Data Dictionary — /api/v1/export (full preset)
| Field | Type | Definition |
|---|---|---|
public_id | string | Permanent citable id (AIT-YYYY-NNNNN). Never reused, never rewritten. |
date / location / lat / lng | mixed | Event date (ISO 8601) and city-level geography. Coordinates are never finer than city/district. |
category | string | Platform category (Physical Assault, Vandalism, Threats, Harassment, Propaganda, Other). |
cst_category | enum | CST six-tier code: EXTREME_VIOLENCE, ASSAULT, DAMAGE, THREATS, ABUSIVE, LITERATURE, OTHER. |
adl_category | enum | ADL audit category: Assault, Vandalism, Harassment. |
nibrs_offense / nibrs_bias_code | string / int | FBI NIBRS offense code crosswalk and bias-motivation code (12 = Anti-Jewish). |
severity_score / severity_label | int / enum | 1–10 scale; CRITICAL ≥ 9, HIGH 7–8, MEDIUM 4–6, LOW ≤ 3. |
admiralty / reliability / credibility | string / char / int | Combined Admiralty code (e.g.

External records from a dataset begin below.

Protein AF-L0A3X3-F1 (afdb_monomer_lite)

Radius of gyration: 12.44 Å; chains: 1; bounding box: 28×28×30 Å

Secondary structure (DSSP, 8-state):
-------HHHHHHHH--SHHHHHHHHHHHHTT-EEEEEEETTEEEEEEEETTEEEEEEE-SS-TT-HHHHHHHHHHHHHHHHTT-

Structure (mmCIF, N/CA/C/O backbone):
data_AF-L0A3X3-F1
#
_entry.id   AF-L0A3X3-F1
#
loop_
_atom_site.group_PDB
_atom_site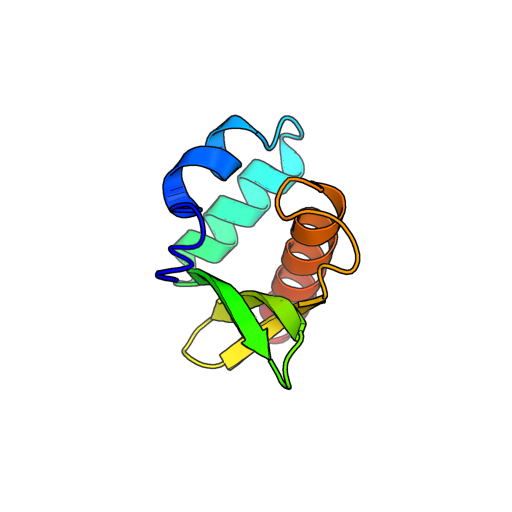.id
_atom_site.type_symbol
_atom_site.label_atom_id
_atom_site.label_alt_id
_atom_site.label_comp_id
_atom_site.label_asym_id
_atom_site.label_entity_id
_atom_site.label_seq_id
_atom_site.pdbx_PDB_ins_code
_atom_site.Cartn_x
_atom_site.Cartn_y
_atom_site.Cartn_z
_atom_site.occupancy
_atom_site.B_iso_or_equiv
_atom_site.auth_seq_id
_atom_site.auth_comp_id
_atom_site.auth_asym_id
_atom_site.auth_atom_id
_atom_site.pdbx_PDB_model_num
ATOM 1 N N . MET A 1 1 ? 10.600 -19.575 -14.008 1.00 30.91 1 MET A N 1
ATOM 2 C CA . MET A 1 1 ? 11.285 -18.723 -13.018 1.00 30.91 1 MET A CA 1
ATOM 3 C C . MET A 1 1 ? 10.262 -18.454 -11.933 1.00 30.91 1 MET A C 1
ATOM 5 O O . MET A 1 1 ? 9.172 -18.016 -12.268 1.00 30.91 1 MET A O 1
ATOM 9 N N . ASN A 1 2 ? 10.537 -18.871 -10.695 1.00 31.48 2 ASN A N 1
ATOM 10 C CA . ASN A 1 2 ? 9.693 -18.533 -9.549 1.00 31.48 2 ASN A CA 1
ATOM 11 C C . ASN A 1 2 ? 10.089 -17.119 -9.125 1.00 31.48 2 ASN A C 1
ATOM 13 O O . ASN A 1 2 ? 11.051 -16.959 -8.378 1.00 31.48 2 ASN A O 1
ATOM 17 N N . ASP A 1 3 ? 9.394 -16.113 -9.656 1.00 33.66 3 ASP A N 1
ATOM 18 C CA . ASP A 1 3 ? 9.481 -14.731 -9.180 1.00 33.66 3 ASP A CA 1
ATOM 19 C C . ASP A 1 3 ? 8.745 -14.634 -7.843 1.00 33.66 3 ASP A C 1
ATOM 21 O O . ASP A 1 3 ? 7.628 -14.125 -7.741 1.00 33.66 3 ASP A O 1
ATOM 25 N N . SER A 1 4 ? 9.354 -15.199 -6.804 1.00 40.56 4 SER A N 1
ATOM 26 C CA . SER A 1 4 ? 8.935 -14.938 -5.436 1.00 40.56 4 SER A CA 1
ATOM 27 C C . SER A 1 4 ? 9.303 -13.491 -5.132 1.00 40.56 4 SER A C 1
ATOM 29 O O . SER A 1 4 ? 10.449 -13.183 -4.807 1.00 40.56 4 SER A O 1
ATOM 31 N N . LEU A 1 5 ? 8.330 -12.598 -5.309 1.00 44.62 5 LEU A N 1
ATOM 32 C CA . LEU A 1 5 ? 8.413 -11.217 -4.850 1.00 44.62 5 LEU A CA 1
ATOM 33 C C . LEU A 1 5 ? 8.810 -11.235 -3.362 1.00 44.62 5 LEU A C 1
ATOM 35 O O . LEU A 1 5 ? 8.298 -12.080 -2.620 1.00 44.62 5 LEU A O 1
ATOM 39 N N . PRO A 1 6 ? 9.758 -10.385 -2.929 1.00 48.03 6 PRO A N 1
ATOM 40 C CA . PRO A 1 6 ? 10.270 -10.428 -1.565 1.00 48.03 6 PRO A CA 1
ATOM 41 C C . PRO A 1 6 ? 9.120 -10.2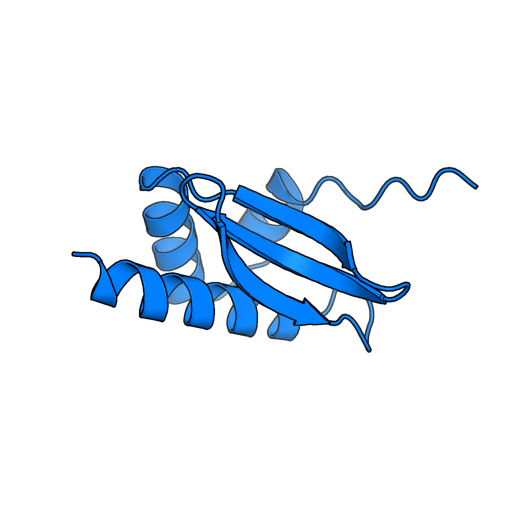69 -0.572 1.00 48.03 6 PRO A C 1
ATOM 43 O O . PRO A 1 6 ? 8.203 -9.499 -0.828 1.00 48.03 6 PRO A O 1
ATOM 46 N N . ASP A 1 7 ? 9.169 -11.000 0.541 1.00 50.84 7 ASP A N 1
ATOM 47 C CA . ASP A 1 7 ? 8.157 -10.962 1.599 1.00 50.84 7 ASP A CA 1
ATOM 48 C C . ASP A 1 7 ? 8.133 -9.556 2.235 1.00 50.84 7 ASP A C 1
ATOM 50 O O . ASP A 1 7 ? 8.935 -9.20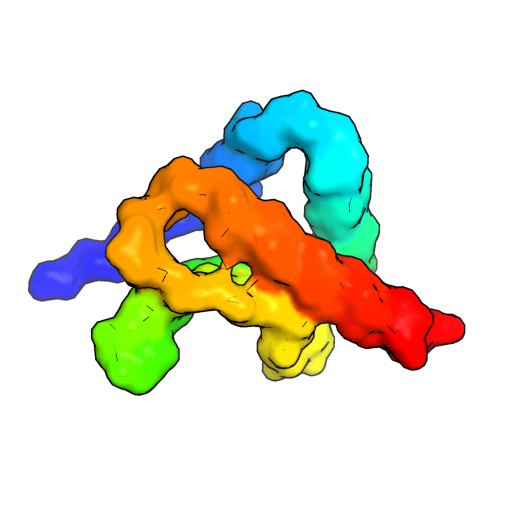7 3.107 1.00 50.84 7 ASP A O 1
ATOM 54 N N . LEU A 1 8 ? 7.264 -8.695 1.696 1.00 53.62 8 LEU A N 1
ATOM 55 C CA . LEU A 1 8 ? 7.225 -7.251 1.952 1.00 53.62 8 LEU A CA 1
ATOM 56 C C . LEU A 1 8 ? 6.774 -6.920 3.376 1.00 53.62 8 LEU A C 1
ATOM 58 O O . LEU A 1 8 ? 6.907 -5.788 3.824 1.00 53.62 8 LEU A O 1
ATOM 62 N N . ASN A 1 9 ? 6.243 -7.869 4.136 1.00 50.06 9 ASN A N 1
ATOM 63 C CA . ASN A 1 9 ? 5.667 -7.517 5.429 1.00 50.06 9 ASN A CA 1
ATOM 64 C C . ASN A 1 9 ? 6.740 -7.179 6.487 1.00 50.06 9 ASN A C 1
ATOM 66 O O . ASN A 1 9 ? 6.477 -6.450 7.444 1.00 50.06 9 ASN A O 1
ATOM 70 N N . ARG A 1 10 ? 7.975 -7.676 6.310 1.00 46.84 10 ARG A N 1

B2) and its two axes. Credibility 1 requires ≥2 independent outlets. |
confidence / probability_term | enum / string | ICD-203 confidence (high/moderate/low) and word of estimative probability with its percentage band. |
corroborating_outlets | int | Count of independent outlets attached to this event by the dedup engine. |
evidence_sha256 | hex | SHA-256 of the archived primary-source snapshot in the evidence vault. |
Code Examples
# Get all incidents as JSON curl "https://antisemitic-incidents-tracker.onrender.com/api/v1/incidents" # Filter by location and date range curl "https://antisemitic-incidents-tracker.onrender.com/api/v1/incidents?location=new+york&since=2025-01-01&limit=100" # Download as CSV curl -o incidents.csv "https://antisemitic-incidents-tracker.onrender.com/api/v1/incidents?format=csv&limit=500"
import requests
response = requests.get(
"https://antisemitic-incidents-tracker.onrender.com/api/v1/incidents",
params={"category": "Physical Assault", "limit": 100}
)
data = response.json()
print(f"Total: {data['meta']['total']} incidents")

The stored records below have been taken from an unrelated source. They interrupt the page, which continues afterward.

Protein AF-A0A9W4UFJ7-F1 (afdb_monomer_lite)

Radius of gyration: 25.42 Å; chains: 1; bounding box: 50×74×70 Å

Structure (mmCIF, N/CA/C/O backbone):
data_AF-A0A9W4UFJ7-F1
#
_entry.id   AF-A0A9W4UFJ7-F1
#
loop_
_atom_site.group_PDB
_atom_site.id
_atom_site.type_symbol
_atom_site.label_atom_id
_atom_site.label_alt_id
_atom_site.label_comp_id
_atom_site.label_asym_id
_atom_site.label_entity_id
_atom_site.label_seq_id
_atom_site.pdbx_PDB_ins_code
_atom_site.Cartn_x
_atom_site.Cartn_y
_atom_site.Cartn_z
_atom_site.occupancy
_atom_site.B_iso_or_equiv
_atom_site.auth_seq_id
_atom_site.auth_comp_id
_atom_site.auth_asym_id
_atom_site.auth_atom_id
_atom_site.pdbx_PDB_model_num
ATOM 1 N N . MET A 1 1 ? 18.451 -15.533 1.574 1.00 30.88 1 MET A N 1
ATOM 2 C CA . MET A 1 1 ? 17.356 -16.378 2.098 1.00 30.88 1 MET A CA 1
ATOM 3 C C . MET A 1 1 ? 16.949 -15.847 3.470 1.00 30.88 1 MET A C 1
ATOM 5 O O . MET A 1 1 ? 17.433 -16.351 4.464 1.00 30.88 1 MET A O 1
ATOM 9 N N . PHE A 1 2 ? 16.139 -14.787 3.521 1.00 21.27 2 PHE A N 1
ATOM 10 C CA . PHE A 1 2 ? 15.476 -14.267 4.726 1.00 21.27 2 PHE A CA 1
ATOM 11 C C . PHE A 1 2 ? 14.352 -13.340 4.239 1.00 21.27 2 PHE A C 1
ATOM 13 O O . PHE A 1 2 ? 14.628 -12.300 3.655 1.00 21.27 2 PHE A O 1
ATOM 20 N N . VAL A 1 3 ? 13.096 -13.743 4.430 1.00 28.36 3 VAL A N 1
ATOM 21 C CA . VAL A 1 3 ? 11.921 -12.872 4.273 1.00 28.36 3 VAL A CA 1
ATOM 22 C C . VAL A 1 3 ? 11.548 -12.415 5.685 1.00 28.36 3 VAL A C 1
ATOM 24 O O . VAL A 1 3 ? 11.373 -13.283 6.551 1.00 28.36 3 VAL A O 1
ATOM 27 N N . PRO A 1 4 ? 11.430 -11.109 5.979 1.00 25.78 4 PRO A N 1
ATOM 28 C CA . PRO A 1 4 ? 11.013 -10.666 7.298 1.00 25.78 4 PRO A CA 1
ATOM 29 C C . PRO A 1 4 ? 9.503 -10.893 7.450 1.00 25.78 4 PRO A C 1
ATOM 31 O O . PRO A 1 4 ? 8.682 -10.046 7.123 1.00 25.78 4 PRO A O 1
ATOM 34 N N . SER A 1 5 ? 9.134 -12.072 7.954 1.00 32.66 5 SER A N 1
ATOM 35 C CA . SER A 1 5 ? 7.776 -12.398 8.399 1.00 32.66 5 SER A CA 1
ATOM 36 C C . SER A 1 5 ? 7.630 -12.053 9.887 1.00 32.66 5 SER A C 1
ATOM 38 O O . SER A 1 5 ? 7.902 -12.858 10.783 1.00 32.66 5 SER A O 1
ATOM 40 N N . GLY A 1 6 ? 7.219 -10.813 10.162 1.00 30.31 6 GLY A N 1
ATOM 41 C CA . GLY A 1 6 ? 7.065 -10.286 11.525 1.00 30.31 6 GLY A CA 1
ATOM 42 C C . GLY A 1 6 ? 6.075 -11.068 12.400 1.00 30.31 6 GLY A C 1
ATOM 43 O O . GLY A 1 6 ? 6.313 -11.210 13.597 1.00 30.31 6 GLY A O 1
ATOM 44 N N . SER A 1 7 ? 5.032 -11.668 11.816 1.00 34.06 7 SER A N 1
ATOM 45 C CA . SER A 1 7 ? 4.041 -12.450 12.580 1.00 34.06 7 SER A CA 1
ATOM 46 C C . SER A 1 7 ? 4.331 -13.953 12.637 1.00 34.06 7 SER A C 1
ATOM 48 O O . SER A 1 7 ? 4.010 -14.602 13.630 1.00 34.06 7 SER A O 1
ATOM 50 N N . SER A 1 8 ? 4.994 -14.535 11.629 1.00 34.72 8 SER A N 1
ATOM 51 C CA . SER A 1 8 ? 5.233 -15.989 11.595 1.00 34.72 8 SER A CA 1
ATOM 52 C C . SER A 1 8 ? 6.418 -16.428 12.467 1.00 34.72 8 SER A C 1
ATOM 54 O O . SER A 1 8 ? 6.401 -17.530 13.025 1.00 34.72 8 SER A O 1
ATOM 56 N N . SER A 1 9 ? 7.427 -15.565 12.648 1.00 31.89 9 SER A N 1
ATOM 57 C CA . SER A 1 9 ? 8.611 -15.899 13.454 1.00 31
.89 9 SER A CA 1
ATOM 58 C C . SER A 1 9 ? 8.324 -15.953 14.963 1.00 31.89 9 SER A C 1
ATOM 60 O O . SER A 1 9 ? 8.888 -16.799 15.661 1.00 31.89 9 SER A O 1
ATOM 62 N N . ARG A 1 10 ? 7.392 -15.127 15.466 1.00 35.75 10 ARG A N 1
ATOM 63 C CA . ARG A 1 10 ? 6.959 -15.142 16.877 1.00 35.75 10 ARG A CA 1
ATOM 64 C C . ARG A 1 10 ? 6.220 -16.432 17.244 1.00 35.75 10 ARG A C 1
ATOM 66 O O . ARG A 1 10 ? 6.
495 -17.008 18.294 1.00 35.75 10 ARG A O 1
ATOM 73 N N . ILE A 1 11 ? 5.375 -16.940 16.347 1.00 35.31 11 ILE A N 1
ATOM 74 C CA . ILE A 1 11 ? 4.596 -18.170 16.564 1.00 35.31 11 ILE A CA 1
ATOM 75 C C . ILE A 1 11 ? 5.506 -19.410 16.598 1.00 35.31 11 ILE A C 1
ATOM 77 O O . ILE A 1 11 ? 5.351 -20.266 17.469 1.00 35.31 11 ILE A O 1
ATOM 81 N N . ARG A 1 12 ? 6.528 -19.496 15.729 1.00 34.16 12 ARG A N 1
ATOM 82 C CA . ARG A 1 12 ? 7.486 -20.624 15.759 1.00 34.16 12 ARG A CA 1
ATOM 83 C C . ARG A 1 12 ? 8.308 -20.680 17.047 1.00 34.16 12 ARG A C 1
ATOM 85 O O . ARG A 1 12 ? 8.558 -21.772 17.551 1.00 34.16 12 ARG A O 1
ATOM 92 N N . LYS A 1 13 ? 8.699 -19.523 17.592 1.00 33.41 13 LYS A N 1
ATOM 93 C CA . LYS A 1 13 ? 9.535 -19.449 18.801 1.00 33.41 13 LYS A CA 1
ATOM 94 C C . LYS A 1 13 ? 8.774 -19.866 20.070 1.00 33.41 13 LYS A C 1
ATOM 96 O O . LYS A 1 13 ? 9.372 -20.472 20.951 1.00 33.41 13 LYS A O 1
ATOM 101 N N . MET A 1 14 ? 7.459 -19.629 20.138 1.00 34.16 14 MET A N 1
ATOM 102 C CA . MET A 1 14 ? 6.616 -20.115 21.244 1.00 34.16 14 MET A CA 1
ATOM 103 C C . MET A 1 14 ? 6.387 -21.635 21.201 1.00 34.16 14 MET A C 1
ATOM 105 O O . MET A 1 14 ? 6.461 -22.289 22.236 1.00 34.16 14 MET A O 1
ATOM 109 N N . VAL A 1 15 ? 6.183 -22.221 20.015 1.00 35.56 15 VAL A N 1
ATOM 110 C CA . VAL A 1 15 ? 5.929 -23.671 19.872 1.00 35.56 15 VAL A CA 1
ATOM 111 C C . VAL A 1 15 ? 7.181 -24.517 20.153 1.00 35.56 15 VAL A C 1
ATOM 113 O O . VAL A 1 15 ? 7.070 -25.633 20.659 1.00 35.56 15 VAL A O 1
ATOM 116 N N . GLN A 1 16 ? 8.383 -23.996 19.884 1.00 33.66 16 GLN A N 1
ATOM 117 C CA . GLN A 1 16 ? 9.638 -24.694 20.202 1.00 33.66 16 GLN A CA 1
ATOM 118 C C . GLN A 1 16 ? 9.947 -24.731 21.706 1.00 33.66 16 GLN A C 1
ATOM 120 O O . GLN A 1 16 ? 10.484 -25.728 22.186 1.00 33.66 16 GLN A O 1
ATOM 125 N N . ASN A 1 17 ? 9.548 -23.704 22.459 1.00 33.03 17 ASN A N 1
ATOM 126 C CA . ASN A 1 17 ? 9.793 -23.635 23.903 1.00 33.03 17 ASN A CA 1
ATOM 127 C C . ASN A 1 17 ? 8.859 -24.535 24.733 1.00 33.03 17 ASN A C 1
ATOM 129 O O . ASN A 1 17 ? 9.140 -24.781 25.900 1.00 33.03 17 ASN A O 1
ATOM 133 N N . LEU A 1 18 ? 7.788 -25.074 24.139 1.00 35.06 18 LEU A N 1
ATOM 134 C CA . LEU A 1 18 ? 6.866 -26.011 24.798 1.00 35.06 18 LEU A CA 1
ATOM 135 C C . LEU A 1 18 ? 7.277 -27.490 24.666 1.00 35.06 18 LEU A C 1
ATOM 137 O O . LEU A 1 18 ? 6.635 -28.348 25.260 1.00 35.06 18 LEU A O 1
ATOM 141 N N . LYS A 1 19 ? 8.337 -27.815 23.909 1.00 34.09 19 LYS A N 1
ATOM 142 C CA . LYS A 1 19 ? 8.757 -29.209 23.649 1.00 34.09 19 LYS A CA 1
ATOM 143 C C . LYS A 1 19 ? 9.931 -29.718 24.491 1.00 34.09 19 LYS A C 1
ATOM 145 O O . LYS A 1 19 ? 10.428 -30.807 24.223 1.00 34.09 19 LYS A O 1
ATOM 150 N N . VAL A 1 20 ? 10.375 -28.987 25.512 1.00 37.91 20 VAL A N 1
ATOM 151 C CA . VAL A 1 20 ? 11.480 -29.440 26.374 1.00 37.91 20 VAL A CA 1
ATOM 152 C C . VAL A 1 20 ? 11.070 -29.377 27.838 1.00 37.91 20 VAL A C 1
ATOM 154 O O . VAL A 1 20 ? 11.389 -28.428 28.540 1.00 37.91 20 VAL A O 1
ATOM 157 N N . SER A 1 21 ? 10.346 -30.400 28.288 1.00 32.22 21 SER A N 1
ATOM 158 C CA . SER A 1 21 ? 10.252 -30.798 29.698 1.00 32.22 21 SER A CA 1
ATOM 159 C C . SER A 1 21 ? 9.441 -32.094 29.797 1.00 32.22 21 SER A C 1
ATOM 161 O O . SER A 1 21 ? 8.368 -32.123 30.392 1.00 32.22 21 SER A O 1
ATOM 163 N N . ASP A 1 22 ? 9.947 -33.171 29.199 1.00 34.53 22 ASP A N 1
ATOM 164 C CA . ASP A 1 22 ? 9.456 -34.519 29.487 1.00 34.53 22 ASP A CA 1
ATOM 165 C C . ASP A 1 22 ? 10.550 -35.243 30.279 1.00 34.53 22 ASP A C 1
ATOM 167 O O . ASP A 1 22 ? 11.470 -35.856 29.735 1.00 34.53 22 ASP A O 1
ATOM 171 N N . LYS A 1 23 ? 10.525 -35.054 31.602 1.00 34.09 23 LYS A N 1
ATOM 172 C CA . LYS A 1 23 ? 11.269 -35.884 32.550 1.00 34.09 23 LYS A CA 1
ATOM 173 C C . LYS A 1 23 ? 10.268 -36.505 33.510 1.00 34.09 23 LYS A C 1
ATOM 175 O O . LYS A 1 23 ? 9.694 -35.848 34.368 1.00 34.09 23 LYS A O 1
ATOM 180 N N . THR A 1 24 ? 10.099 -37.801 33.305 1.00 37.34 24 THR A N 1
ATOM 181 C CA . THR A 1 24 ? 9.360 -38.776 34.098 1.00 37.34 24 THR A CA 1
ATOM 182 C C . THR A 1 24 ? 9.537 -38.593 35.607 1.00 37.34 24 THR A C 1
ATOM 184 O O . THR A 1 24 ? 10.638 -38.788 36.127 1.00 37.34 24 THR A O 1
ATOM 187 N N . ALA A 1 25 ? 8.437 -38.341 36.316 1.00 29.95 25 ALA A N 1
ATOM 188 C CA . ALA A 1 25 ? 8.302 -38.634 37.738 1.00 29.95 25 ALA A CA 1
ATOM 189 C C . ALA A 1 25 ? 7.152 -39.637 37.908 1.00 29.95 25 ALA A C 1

for incident in data["data"]:
print(f" {incident['date']} - {incident['title']}")const res = await fetch(
"https://antisemitic-incidents-tracker.onrender.com/api/v1/incidents?location=california&sort=severity"
);
const { meta, data } = await res.json();
console.log(`Page ${meta.page} of ${meta.totalPages}`);
data.forEach(inc => console.log(inc.title, inc.severity_label));Example JSON Response
{
"meta": {
"total": 487,
"page": 1,
"pageSize": 50,
"totalPages": 10,
"lastUpdated": "2026-04-05T15:00:00.000Z"
},
"data": [
{
"id": "AIT-2026-00421",
"internal_id": "abc123def456",
"title": "Swastika found at university campus",
"description": "...",
"date": "2026-03-15",
"location": "New York, NY, USA",
"lat": 40.71, "lng": -74.01,
"category": "Vandalism",
"severity_score": 6,
"severity_label": "MEDIUM",
"threat_priority": "MEDIUM",
"admiralty": "B2",
"corroborating_outlets": 3,
"source": "JTA",
"url": "https://...",
"status": "verified"
}
]
}Usage Guidelines
- No API key required — all data is public and free to use.

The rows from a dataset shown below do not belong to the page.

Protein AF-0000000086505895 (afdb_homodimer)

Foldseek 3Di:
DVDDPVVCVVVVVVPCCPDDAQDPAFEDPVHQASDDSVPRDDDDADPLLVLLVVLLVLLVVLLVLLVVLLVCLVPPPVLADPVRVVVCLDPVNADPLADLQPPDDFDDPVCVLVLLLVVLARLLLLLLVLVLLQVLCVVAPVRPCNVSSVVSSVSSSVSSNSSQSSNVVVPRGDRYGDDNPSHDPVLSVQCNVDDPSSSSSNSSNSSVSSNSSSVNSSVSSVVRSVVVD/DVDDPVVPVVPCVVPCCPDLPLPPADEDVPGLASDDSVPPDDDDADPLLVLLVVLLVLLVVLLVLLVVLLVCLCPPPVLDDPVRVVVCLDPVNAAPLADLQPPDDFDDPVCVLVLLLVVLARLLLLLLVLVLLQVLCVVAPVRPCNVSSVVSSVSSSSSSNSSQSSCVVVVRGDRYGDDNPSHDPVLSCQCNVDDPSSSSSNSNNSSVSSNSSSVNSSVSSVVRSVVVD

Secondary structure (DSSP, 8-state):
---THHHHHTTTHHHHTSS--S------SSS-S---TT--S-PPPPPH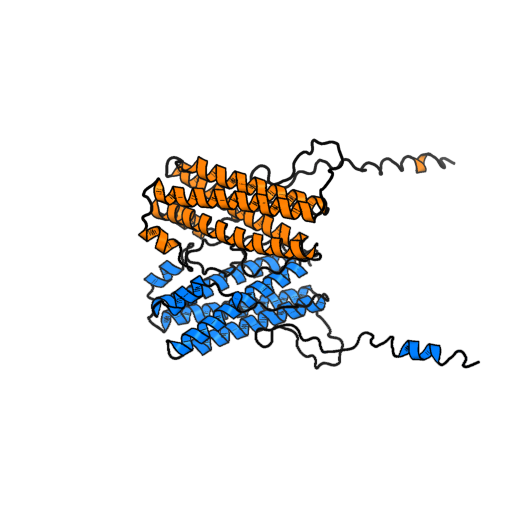HHHHHHHHHHHHHHHHHHHHHHHHHHHTT--S-HHHHHHHTSTTB--TT----TTPPPP-TTTHHHHHHHHHHHHHHHHHHHHHHHHHHHHHSTTTTHHHHHHHHHHHHHHHHHHHHHHHHTT--------GGGS-HHHHHHHHHS-HHHHHHHHHHHHHHHHHHHHHHHHHHHHHHHHT-/---SHHHHSTTTTTT-SSS--TT-----SSSSS---TT--S-PPPPPHHHHHHHHHHHHHHHHHHHHHHHHHHHHTT--S-HHHHHHHTSTTB--TT-----SPPPP-TTTHHHHHHHHHHHHHHHHHHHHHHHHHHHHHSTTTTHHHHHHHHHHHHHHHHHHHHHHHHTT--------GGGS-HHHHHHHHHS-HHHHHHHHHHHHHHHHHHHHHHHHHHHHHHHHT-

Solvent-accessible surface area (backbone atoms only — not comparable to full-atom values): 24938 Å² total; per-residue (Å²): 125,91,63,73,68,62,69,51,52,69,48,55,64,76,49,57,84,35,87,74,76,49,68,61,70,58,28,32,83,98,66,39,41,57,71,73,44,72,53,86,60,80,84,82,66,71,57,69,70,58,38,51,51,50,31,47,52,31,43,50,52,26,40,54,42,30,51,50,42,39,51,45,55,43,67,71,54,66,61,42,52,72,70,51,51,58,58,44,68,35,42,46,38,27,42,58,58,60,60,44,56,49,65,61,72,80,53,45,92,90,42,42,67,61,52,48,52,44,50,46,28,43,52,41,39,52,45,50,44,47,52,51,49,40,55,48,32,46,75,72,56,77,35,77,54,41,67,56,48,48,53,33,44,50,31,47,47,54,23,42,31,38,48,30,51,47,29,42,69,68,74,53,55,67,70,67,45,62,60,82,80,58,51,39,65,59,46,51,49,48,39,71,73,36,56,72,54,49,36,51,50,50,53,39,28,44,33,52,36,47,43,47,19,46,53,39,48,44,51,44,50,55,54,36,53,59,69,74,104,125,100,65,67,66,74,60,55,63,76,48,55,79,69,43,72,85,38,87,82,58,52,69,63,60,62,22,38,88,95,65,41,40,53,74,73,55,74,52,86,60,80,83,82,68,70,59,68,69,58,40,52,52,51,29,48,52,31,43,50,52,24,40,53,43,31,50,50,43,38,52,44,56,41,65,72,55,65,62,41,53,70,70,52,52,58,58,46,68,36,43,45,37,26,44,60,57,59,60,47,56,47,63,62,72,82,54,45,93,89,42,42,67,62,51,48,53,45,51,47,30,46,53,41,40,53,44,49,44,47,51,51,48,41,55,49,33,47,74,72,55,77,35,78,55,40,66,56,48,48,52,32,45,51,30,47,44,54,23,38,30,38,48,32,52,49,28,43,69,68,75,53,55,68,74,68,45,60,59,84,79,55,51,40,67,59,47,50,50,48,40,71,74,35,57,71,55,48,36,52,49,51,54,39,27,45,31,51,37,46,43,46,18,46,52,39,49,43,51,44,51,53,53,36,54,59,68,74,105

Sequence (458 aa):
MFSLTMIALLLIALAALSQGAVLRSVPTIDNPCQGDTTSTGTPVYLPIKDQIQLTITAANNADTTSQTFKQALVSMMSVLTESDTNGLDGPLQNVHGLSMAVGEPAVSASNNVTSLQQDYQDISTYIMYLQFFKTLQTATDNGQFTEGIDNVKNQFYAWLCRIDTTLRAQNKPMTQFVDNSAVNADVKTYATNGDKKNRYSLYYVAMKNAHDCIQNKNLKWATFLQTLNMFSLTMIALLLIALAALSQGAVLRSVPTIDNPCQGDTTSTGTPVYLPIKDQIQLTITAANNADTTSQTFKQALVSMMSVLTESDTNGLDGPLQNVHGLSMAVGEPAVSASNNVTSLQQDYQDISTYIMYLQFFKTLQTATDNGQFTEGIDNVKNQFYAWLCRIDTTLRAQNKPMTQFVDNSAVNADVKTYATNGDKKNRYSLYYVAMKNAHDCIQNKNLKWATFLQTLN

pLDDT: mean 83.61, std 18.32, range [30.83, 98.19]

Radius of gyration: 25.94 Å; Cα contacts (8 Å, |Δi|>4): 567; chains: 2; bounding box: 61×91×67 Å

Structure (mmCIF, N/CA/C/O backbone):
data_AF-0000000086505895-model_v1
#
loop_
_entity.id
_entity.type
_entity.pdbx_description
1 polymer 'Uncharacterized protein'
#
loop_
_atom_site.group_PDB
_atom_site.id
_atom_site.type_symbol
_atom_site.label_atom_id
_atom_site.label_alt_id
_atom_site.label_comp_id
_atom_site.label_asym_id
_atom_site.label_entity_id
_atom_site.label_seq_id
_atom_site.pdbx_PDB_ins_code
_atom_site.Cartn_x
_atom_site.Cartn_y
_atom_site.Cartn_z
_atom_site.occupancy
_atom_site.B_iso_or_equiv
_atom_site.auth_seq_id
_atom_site.auth_comp_id
_atom_site.auth_asym_id
_atom_site.auth_atom_id
_atom_site.pdbx_PDB_model_num
ATOM 1 N N . MET A 1 1 ? 29.891 41.938 47.781 1 35.28 1 MET A N 1
ATOM 2 C CA . MET A 1 1 ? 29.859 42.781 46.625 1 35.28 1 MET A CA 1
ATOM 3 C C . MET A 1 1 ? 30.359 42.031 45.375 1 35.28 1 MET A C 1
ATOM 5 O O . MET A 1 1 ? 31.047 42.625 44.531 1 35.28 1 MET A O 1
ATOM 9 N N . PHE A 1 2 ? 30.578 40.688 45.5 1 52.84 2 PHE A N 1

- Responses are cached for 5 minutes (300s) for performance.
- Maximum 500 results per request — use pagination for larger datasets.
- CORS is enabled — you can call from any frontend application.
- Please credit “Antisemitic Incidents Tracker” when using the data in publications.
Disclosure
Known Limitations
The data is limited by what is reported in the media. Many incidents go undocumented, meaning these metrics represent a floor rather than a ceiling of activity.